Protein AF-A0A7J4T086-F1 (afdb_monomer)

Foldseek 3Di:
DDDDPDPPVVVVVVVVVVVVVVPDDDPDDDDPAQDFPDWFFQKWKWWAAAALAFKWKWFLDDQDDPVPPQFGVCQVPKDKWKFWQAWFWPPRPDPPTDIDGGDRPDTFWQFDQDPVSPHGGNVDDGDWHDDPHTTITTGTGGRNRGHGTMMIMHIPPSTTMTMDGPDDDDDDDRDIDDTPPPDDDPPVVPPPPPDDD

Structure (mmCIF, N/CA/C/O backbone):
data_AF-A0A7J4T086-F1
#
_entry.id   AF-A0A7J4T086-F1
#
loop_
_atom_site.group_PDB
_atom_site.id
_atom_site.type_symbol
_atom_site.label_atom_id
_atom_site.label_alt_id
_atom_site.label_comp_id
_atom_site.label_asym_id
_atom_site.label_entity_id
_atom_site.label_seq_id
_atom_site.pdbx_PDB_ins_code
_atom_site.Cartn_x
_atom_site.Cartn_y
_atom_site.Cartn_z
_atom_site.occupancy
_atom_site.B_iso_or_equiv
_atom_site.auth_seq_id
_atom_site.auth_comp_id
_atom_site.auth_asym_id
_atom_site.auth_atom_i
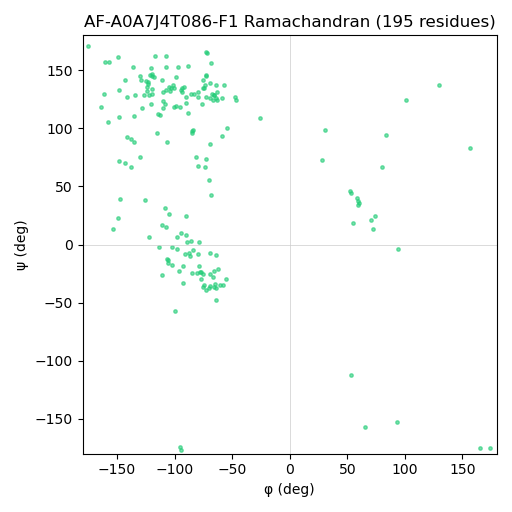d
_atom_site.pdbx_PDB_model_num
ATOM 1 N N . MET A 1 1 ? -13.006 -53.954 35.845 1.00 33.50 1 MET A N 1
ATOM 2 C CA . MET A 1 1 ? -12.683 -54.058 34.403 1.00 33.50 1 MET A CA 1
ATOM 3 C C . MET A 1 1 ? -12.286 -52.671 33.901 1.00 33.50 1 MET A C 1
ATOM 5 O O . MET A 1 1 ? -13.155 -51.881 33.571 1.00 33.50 1 MET A O 1
ATOM 9 N N . HIS A 1 2 ? -10.991 -52.337 33.928 1.00 40.41 2 HIS A N 1
ATOM 10 C CA . HIS A 1 2 ? -10.454 -51.043 33.477 1.00 40.41 2 HIS A CA 1
ATOM 11 C C . HIS A 1 2 ? -9.724 -51.239 32.144 1.00 40.41 2 HIS A C 1
ATOM 13 O O . HIS A 1 2 ? -8.530 -51.519 32.119 1.00 40.41 2 HIS A O 1
ATOM 19 N N . ILE A 1 3 ? -10.450 -51.135 31.031 1.00 50.09 3 ILE A N 1
ATOM 20 C CA . ILE A 1 3 ? -9.869 -51.149 29.679 1.00 50.09 3 ILE A CA 1
ATOM 21 C C . ILE A 1 3 ? -10.581 -50.079 28.845 1.00 50.09 3 ILE A C 1
ATOM 23 O O . ILE A 1 3 ? -11.343 -50.406 27.948 1.00 50.09 3 ILE A O 1
ATOM 27 N N . LYS A 1 4 ? -10.401 -48.792 29.171 1.00 48.28 4 LYS A N 1
ATOM 28 C CA . LYS A 1 4 ? -10.868 -47.670 28.323 1.00 48.28 4 LYS A CA 1
ATOM 29 C C . LYS A 1 4 ? -9.965 -46.427 28.403 1.00 48.28 4 LYS A C 1
ATOM 31 O O . LYS A 1 4 ? -10.459 -45.312 28.432 1.00 48.28 4 LYS A O 1
ATOM 36 N N . GLY A 1 5 ? -8.640 -46.599 28.454 1.00 49.81 5 GLY A N 1
ATOM 37 C CA . GLY A 1 5 ? -7.737 -45.442 28.591 1.00 49.81 5 GLY A CA 1
ATOM 38 C C . GLY A 1 5 ? -6.316 -45.576 28.044 1.00 49.81 5 GLY A C 1
ATOM 39 O O . GLY A 1 5 ? -5.482 -44.755 28.393 1.00 49.81 5 GLY A O 1
ATOM 40 N N . LYS A 1 6 ? -5.992 -46.590 27.228 1.00 48.12 6 LYS A N 1
ATOM 41 C CA . LYS A 1 6 ? -4.596 -46.835 26.791 1.00 48.12 6 LYS A CA 1
ATOM 42 C C . LYS A 1 6 ? -4.304 -46.629 25.298 1.00 48.12 6 LYS A C 1
ATOM 44 O O . LYS A 1 6 ? -3.153 -46.761 24.908 1.00 48.12 6 LYS A O 1
ATOM 49 N N . ILE A 1 7 ? -5.294 -46.282 24.468 1.00 52.22 7 ILE A N 1
ATOM 50 C CA . ILE A 1 7 ? -5.107 -46.176 23.000 1.00 52.22 7 ILE A CA 1
ATOM 51 C C . ILE A 1 7 ? -5.055 -44.714 22.508 1.00 52.22 7 ILE A C 1
ATOM 53 O O . ILE A 1 7 ? -4.551 -44.448 21.424 1.00 52.22 7 ILE A O 1
ATOM 57 N N . ILE A 1 8 ? -5.481 -43.743 23.321 1.00 51.25 8 ILE A N 1
ATOM 58 C CA . ILE A 1 8 ? -5.526 -42.322 22.918 1.00 51.25 8 ILE A CA 1
ATOM 59 C C . ILE A 1 8 ? -4.167 -41.617 23.124 1.00 51.25 8 ILE A C 1
ATOM 61 O O . ILE A 1 8 ? -3.840 -40.679 22.407 1.00 51.25 8 ILE A O 1
ATOM 65 N N . GLY A 1 9 ? -3.326 -42.115 24.039 1.00 46.53 9 GLY A N 1
ATOM 66 C CA . GLY A 1 9 ? -1.988 -41.565 24.307 1.00 46.53 9 GLY A CA 1
ATOM 67 C C . GLY A 1 9 ? -0.981 -41.651 23.142 1.00 46.53 9 GLY A C 1
ATOM 68 O O . GLY A 1 9 ? -0.354 -40.641 22.832 1.00 46.53 9 GLY A O 1
ATOM 69 N N . PRO A 1 10 ? -0.805 -42.803 22.463 1.00 50.38 10 PRO A N 1
ATOM 70 C CA . PRO A 1 10 ? 0.222 -42.922 21.423 1.00 50.38 10 PRO A CA 1
ATOM 71 C C . PRO A 1 10 ? -0.143 -42.223 20.102 1.00 50.38 10 PRO A C 1
ATOM 73 O O . PRO A 1 10 ? 0.754 -41.809 19.375 1.00 50.38 10 PRO A O 1
ATOM 76 N N . ILE A 1 11 ? -1.435 -42.036 19.801 1.00 53.00 11 ILE A N 1
ATOM 77 C CA . ILE A 1 11 ? -1.883 -41.337 18.581 1.00 53.00 11 ILE A CA 1
ATOM 78 C C . ILE A 1 11 ? -1.635 -39.825 18.697 1.00 53.00 11 ILE A C 1
ATOM 80 O O . ILE A 1 11 ? -1.168 -39.210 17.742 1.00 53.00 11 ILE A O 1
ATOM 84 N N . GLY A 1 12 ? -1.857 -39.237 19.879 1.00 43.94 12 GLY A N 1
ATOM 85 C CA . GLY A 1 12 ? -1.559 -37.820 20.124 1.00 43.94 12 GLY A CA 1
ATOM 86 C C . GLY A 1 12 ? -0.064 -37.487 20.034 1.00 43.94 12 GLY A C 1
ATOM 87 O O . GLY A 1 12 ? 0.304 -36.426 19.539 1.00 43.94 12 GLY A O 1
ATOM 88 N N . ILE A 1 13 ? 0.807 -38.419 20.435 1.00 51.72 13 ILE A N 1
ATOM 89 C CA . ILE A 1 13 ? 2.268 -38.252 20.350 1.00 51.72 13 ILE A CA 1
ATOM 90 C C . ILE A 1 13 ? 2.771 -38.384 18.903 1.00 51.72 13 ILE A C 1
ATOM 92 O O . ILE A 1 13 ? 3.685 -37.664 18.509 1.00 51.72 13 ILE A O 1
ATOM 96 N N . LEU A 1 14 ? 2.160 -39.241 18.078 1.00 43.38 14 LEU A N 1
ATOM 97 C CA . LEU A 1 14 ? 2.541 -39.369 16.667 1.00 43.38 14 LEU A CA 1
ATOM 98 C C . LEU A 1 14 ? 2.166 -38.117 15.850 1.00 43.38 14 LEU A C 1
ATOM 100 O O . LEU A 1 14 ? 2.937 -37.699 14.988 1.00 43.38 14 LEU A O 1
ATOM 104 N N . ILE A 1 15 ? 1.031 -37.480 16.164 1.00 53.94 15 ILE A N 1
ATOM 105 C CA . ILE A 1 15 ? 0.626 -36.199 15.556 1.00 53.94 15 ILE A CA 1
ATOM 106 C C . ILE A 1 15 ? 1.589 -35.072 15.965 1.00 53.94 15 ILE A C 1
ATOM 108 O O . ILE A 1 15 ? 1.944 -34.244 15.130 1.00 53.94 15 ILE A O 1
ATOM 112 N N . LEU A 1 16 ? 2.091 -35.082 17.207 1.00 46.97 16 LEU A N 1
ATOM 113 C CA . LEU A 1 16 ? 3.110 -34.129 17.665 1.00 46.97 16 LEU A CA 1
ATOM 114 C C . LEU A 1 16 ? 4.443 -34.270 16.918 1.00 46.97 16 LEU A C 1
ATOM 116 O O . LEU A 1 16 ? 5.076 -33.264 16.625 1.00 46.97 16 LEU A O 1
ATOM 120 N N . ILE A 1 17 ? 4.869 -35.488 16.576 1.00 50.22 17 ILE A N 1
ATOM 121 C CA . ILE A 1 17 ? 6.148 -35.703 15.879 1.00 50.22 17 ILE A CA 1
ATOM 122 C C . ILE A 1 17 ? 6.050 -35.320 14.397 1.00 50.22 17 ILE A C 1
ATOM 124 O O . ILE A 1 17 ? 6.986 -34.736 13.860 1.00 50.22 17 ILE A O 1
ATOM 128 N N . ILE A 1 18 ? 4.916 -35.577 13.738 1.00 48.31 18 ILE A N 1
ATOM 129 C CA . ILE A 1 18 ? 4.712 -35.142 12.346 1.00 48.31 18 ILE A CA 1
ATOM 130 C C . ILE A 1 18 ? 4.564 -33.612 12.279 1.00 48.31 18 ILE A C 1
ATOM 132 O O . ILE A 1 18 ? 5.145 -32.994 11.392 1.00 48.31 18 ILE A O 1
ATOM 136 N N . GLY A 1 19 ? 3.897 -32.991 13.261 1.00 38.94 19 GLY A N 1
ATOM 137 C CA . GLY A 1 19 ? 3.850 -31.530 13.400 1.00 38.94 19 GLY A CA 1
ATOM 138 C C . GLY A 1 19 ? 5.201 -30.890 13.751 1.00 38.94 19 GLY A C 1
ATOM 139 O O . GLY A 1 19 ? 5.460 -29.757 13.357 1.00 38.94 19 GLY A O 1
ATOM 140 N N . ALA A 1 20 ? 6.090 -31.617 14.437 1.00 39.16 20 ALA A N 1
ATOM 141 C CA . ALA A 1 20 ? 7.436 -31.147 14.770 1.00 39.16 20 ALA A CA 1
ATOM 142 C C . ALA A 1 20 ? 8.416 -31.207 13.584 1.00 39.16 20 ALA A C 1
ATOM 144 O O . ALA A 1 20 ? 9.381 -30.449 13.561 1.00 39.16 20 ALA A O 1
ATOM 145 N N . ILE A 1 21 ? 8.178 -32.065 12.585 1.00 39.75 21 ILE A N 1
ATOM 146 C CA . ILE A 1 21 ? 9.033 -32.139 11.385 1.00 39.75 21 ILE A CA 1
ATOM 147 C C . ILE A 1 21 ? 8.687 -31.024 10.384 1.00 39.75 21 ILE A C 1
ATOM 149 O O . ILE A 1 21 ? 9.558 -30.580 9.644 1.00 39.75 21 ILE A O 1
ATOM 153 N N . THR A 1 22 ? 7.463 -30.489 10.406 1.00 41.66 22 THR A N 1
ATOM 154 C CA . THR A 1 22 ? 7.085 -29.305 9.610 1.00 41.66 22 THR A CA 1
ATOM 155 C C . THR A 1 22 ? 7.405 -27.968 10.289 1.00 41.66 22 THR A C 1
ATOM 157 O O . THR A 1 22 ? 7.104 -26.923 9.729 1.00 41.66 22 THR A O 1
ATOM 160 N N . ALA A 1 23 ? 8.027 -27.979 11.472 1.00 36.12 23 ALA A N 1
ATOM 161 C CA . ALA A 1 23 ? 8.396 -26.780 12.232 1.00 36.12 23 ALA A CA 1
ATOM 162 C C . ALA A 1 23 ? 9.916 -26.526 12.239 1.00 36.12 23 ALA A C 1
ATOM 164 O O . ALA A 1 23 ? 10.466 -26.015 13.214 1.00 36.12 23 ALA A O 1
ATOM 165 N N . ILE A 1 24 ? 10.610 -26.912 11.164 1.00 42.53 24 ILE A N 1
ATOM 166 C CA . ILE A 1 24 ? 12.036 -26.628 10.984 1.00 42.53 24 ILE A CA 1
ATOM 167 C C . ILE A 1 24 ? 12.260 -26.014 9.604 1.00 42.53 24 ILE A C 1
ATOM 169 O O . ILE A 1 24 ? 12.767 -26.648 8.684 1.00 42.53 24 ILE A O 1
ATOM 173 N N . SER A 1 25 ? 11.902 -24.745 9.469 1.00 33.75 25 SER A N 1
ATOM 174 C CA . SER A 1 25 ? 12.581 -23.860 8.529 1.00 33.75 25 SER A CA 1
ATOM 175 C C . SER A 1 25 ? 12.562 -22.441 9.081 1.00 33.75 25 SER A C 1
ATOM 177 O O . SER 
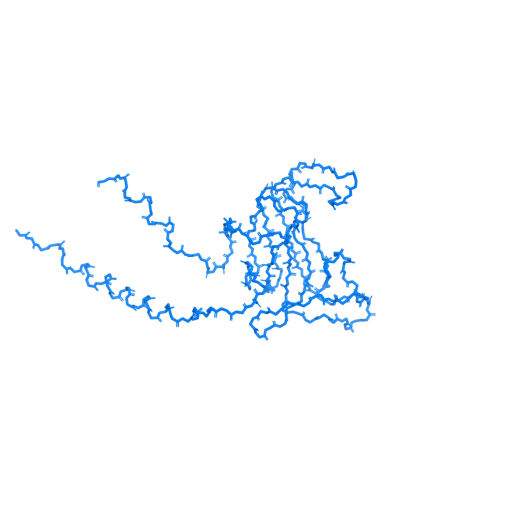A 1 25 ? 11.519 -21.797 9.132 1.00 33.75 25 SER A O 1
ATOM 179 N N . SER A 1 26 ? 13.762 -22.012 9.476 1.00 33.94 26 SER A N 1
ATOM 180 C CA . SER A 1 26 ? 14.214 -20.620 9.543 1.00 33.94 26 SER A CA 1
ATOM 181 C C . SER A 1 26 ? 13.774 -19.793 10.752 1.00 33.94 26 SER A C 1
ATOM 183 O O . SER A 1 26 ? 13.113 -18.771 10.633 1.00 33.94 26 SER A O 1
ATOM 185 N N . PHE A 1 27 ? 14.281 -20.176 11.925 1.00 38.75 27 PHE A N 1
ATOM 186 C CA . PHE A 1 27 ? 14.693 -19.185 12.918 1.00 38.75 27 PHE A CA 1
ATOM 187 C C . PHE A 1 27 ? 16.122 -18.757 12.555 1.00 38.75 27 PHE A C 1
ATOM 189 O O . PHE A 1 27 ? 17.077 -19.476 12.854 1.00 38.75 27 PHE A O 1
ATOM 196 N N . SER A 1 28 ? 16.266 -17.626 11.869 1.00 29.27 28 SER A N 1
ATOM 197 C CA . SER A 1 28 ? 17.556 -16.955 11.690 1.00 29.27 28 SER A CA 1
ATOM 198 C C . SER A 1 28 ? 17.488 -15.621 12.408 1.00 29.27 28 SER A C 1
ATOM 200 O O . SER A 1 28 ? 16.738 -14.730 12.027 1.00 29.27 28 SER A O 1
ATOM 202 N N . ALA A 1 29 ? 18.265 -15.508 13.477 1.00 35.78 29 ALA A N 1
ATOM 203 C CA . ALA A 1 29 ? 18.529 -14.236 14.113 1.00 35.78 29 ALA A CA 1
ATOM 204 C C . ALA A 1 29 ? 19.530 -13.428 13.263 1.00 35.78 29 ALA A C 1
ATOM 206 O O . ALA A 1 29 ? 20.533 -13.979 12.811 1.00 35.78 29 ALA A O 1
ATOM 207 N N . VAL A 1 30 ? 19.288 -12.114 13.193 1.00 34.56 30 VAL A N 1
ATOM 208 C CA . VAL A 1 30 ? 20.225 -11.018 12.869 1.00 34.56 30 VAL A CA 1
ATOM 209 C C . VAL A 1 30 ? 20.491 -10.711 11.387 1.00 34.56 30 VAL A C 1
ATOM 211 O O . VAL A 1 30 ? 21.455 -11.184 10.796 1.00 34.56 30 VAL A O 1
ATOM 214 N N . SER A 1 31 ? 19.732 -9.745 10.873 1.00 26.98 31 SER A N 1
ATOM 215 C CA . SER A 1 31 ? 20.219 -8.510 10.228 1.00 26.98 31 SER A CA 1
ATOM 216 C C . SER A 1 31 ? 19.060 -7.500 10.235 1.00 26.98 31 SER A C 1
ATOM 218 O O . SER A 1 31 ? 17.923 -7.930 10.377 1.00 26.98 31 SER A O 1
ATOM 220 N N . GLU A 1 32 ? 19.298 -6.189 10.151 1.00 39.72 32 GLU A N 1
ATOM 221 C CA . GLU A 1 32 ? 18.228 -5.195 9.936 1.00 39.72 32 GLU A CA 1
ATOM 222 C C . GLU A 1 32 ? 17.434 -5.570 8.673 1.00 39.72 32 GLU A C 1
ATOM 224 O O . GLU A 1 32 ? 17.902 -5.358 7.557 1.00 39.72 32 GLU A O 1
ATOM 229 N N . ILE A 1 33 ? 16.271 -6.194 8.851 1.00 45.16 33 ILE A N 1
ATOM 230 C CA . ILE A 1 33 ? 15.287 -6.443 7.802 1.00 45.16 33 ILE A CA 1
ATOM 231 C C . ILE A 1 33 ? 14.128 -5.526 8.152 1.00 45.16 33 ILE A C 1
ATOM 233 O O . ILE A 1 33 ? 13.628 -5.541 9.274 1.00 45.16 33 ILE A O 1
ATOM 237 N N . ASP A 1 34 ? 13.772 -4.678 7.207 1.00 55.41 34 ASP A N 1
ATOM 238 C CA . ASP A 1 34 ? 12.683 -3.725 7.311 1.00 55.41 34 ASP A CA 1
ATOM 239 C C . ASP A 1 34 ? 11.362 -4.526 7.305 1.00 55.41 34 ASP A C 1
ATOM 241 O O . ASP A 1 34 ? 10.834 -4.854 6.241 1.00 55.41 34 ASP A O 1
ATOM 245 N N . ASP A 1 35 ? 10.927 -4.980 8.489 1.00 73.06 35 ASP A N 1
ATOM 246 C CA . ASP A 1 35 ? 9.962 -6.077 8.642 1.00 73.06 35 ASP A CA 1
ATOM 247 C C . ASP A 1 35 ? 8.569 -5.680 8.135 1.00 73.06 35 ASP A C 1
ATOM 249 O O . ASP A 1 35 ? 8.031 -4.610 8.449 1.00 73.06 35 ASP A O 1
ATOM 253 N N . PHE A 1 36 ? 8.004 -6.540 7.291 1.00 81.88 36 PHE A N 1
ATOM 254 C CA . PHE A 1 36 ? 6.661 -6.375 6.756 1.00 81.88 36 PHE A CA 1
ATOM 255 C C . PHE A 1 36 ? 5.670 -7.060 7.686 1.00 81.88 36 PHE A C 1
ATOM 257 O O . PHE A 1 36 ? 5.761 -8.258 7.942 1.00 81.88 36 PHE A O 1
ATOM 264 N N . GLN A 1 37 ? 4.651 -6.320 8.111 1.00 83.62 37 GLN A N 1
ATOM 265 C CA . GLN A 1 37 ? 3.683 -6.815 9.095 1.00 83.62 37 GLN A CA 1
ATOM 266 C C . GLN A 1 37 ? 2.674 -7.751 8.431 1.00 83.62 37 GLN A C 1
ATOM 268 O O . GLN A 1 37 ? 2.083 -8.615 9.078 1.00 83.62 37 GLN A O 1
ATOM 273 N N . TYR A 1 38 ? 2.503 -7.591 7.120 1.00 82.31 38 TYR A N 1
ATOM 274 C CA . TYR A 1 38 ? 1.687 -8.447 6.280 1.00 82.31 38 TYR A CA 1
ATOM 275 C C . TYR A 1 38 ? 2.470 -8.763 5.013 1.00 82.31 38 TYR A C 1
ATOM 277 O O . TYR A 1 38 ? 2.980 -7.854 4.356 1.00 82.31 38 TYR A O 1
ATOM 285 N N . VAL A 1 39 ? 2.559 -10.048 4.685 1.00 89.94 39 VAL A N 1
ATOM 286 C CA . VAL A 1 39 ? 3.382 -10.576 3.595 1.00 89.94 39 VAL A CA 1
ATOM 287 C C . VAL A 1 39 ? 2.484 -11.338 2.635 1.00 89.94 39 VAL A C 1
ATOM 289 O O . VAL A 1 39 ? 1.744 -12.225 3.060 1.00 89.94 39 VAL A O 1
ATOM 292 N N . GLU A 1 40 ? 2.584 -10.999 1.352 1.00 89.56 40 GLU A N 1
ATOM 293 C CA . GLU A 1 40 ? 1.960 -11.725 0.242 1.00 89.56 40 GLU A CA 1
ATOM 294 C C . GLU A 1 40 ? 0.439 -11.942 0.421 1.00 89.56 40 GLU A C 1
ATOM 296 O O . GLU A 1 40 ? -0.095 -13.026 0.186 1.00 89.56 40 GLU A O 1
ATOM 301 N N . ILE A 1 41 ? -0.280 -10.899 0.855 1.00 85.44 41 ILE A N 1
ATOM 302 C CA . ILE A 1 41 ? -1.743 -10.936 1.009 1.00 85.44 41 ILE A CA 1
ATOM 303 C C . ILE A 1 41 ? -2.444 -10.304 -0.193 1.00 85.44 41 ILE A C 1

+-------+

→ Task prompt:
Beginning at the line above with "ATOM 104 N N" and finishing at the line with "ATOM 106 C C", return each line exactly and return nothing else.

→ Output of the task:
ATOM 104 N N . ILE A 1 15 ? 1.031 -37.480 16.164 1.00 53.94 15 ILE A N 1
ATOM 105 C CA . ILE A 1 15 ? 0.626 -36.199 15.556 1.00 53.94 15 ILE A CA 1
ATOM 106 C C . ILE A 1 15 ? 1.589 -35.072 15.965 1.00 53.94 15 ILE A C 1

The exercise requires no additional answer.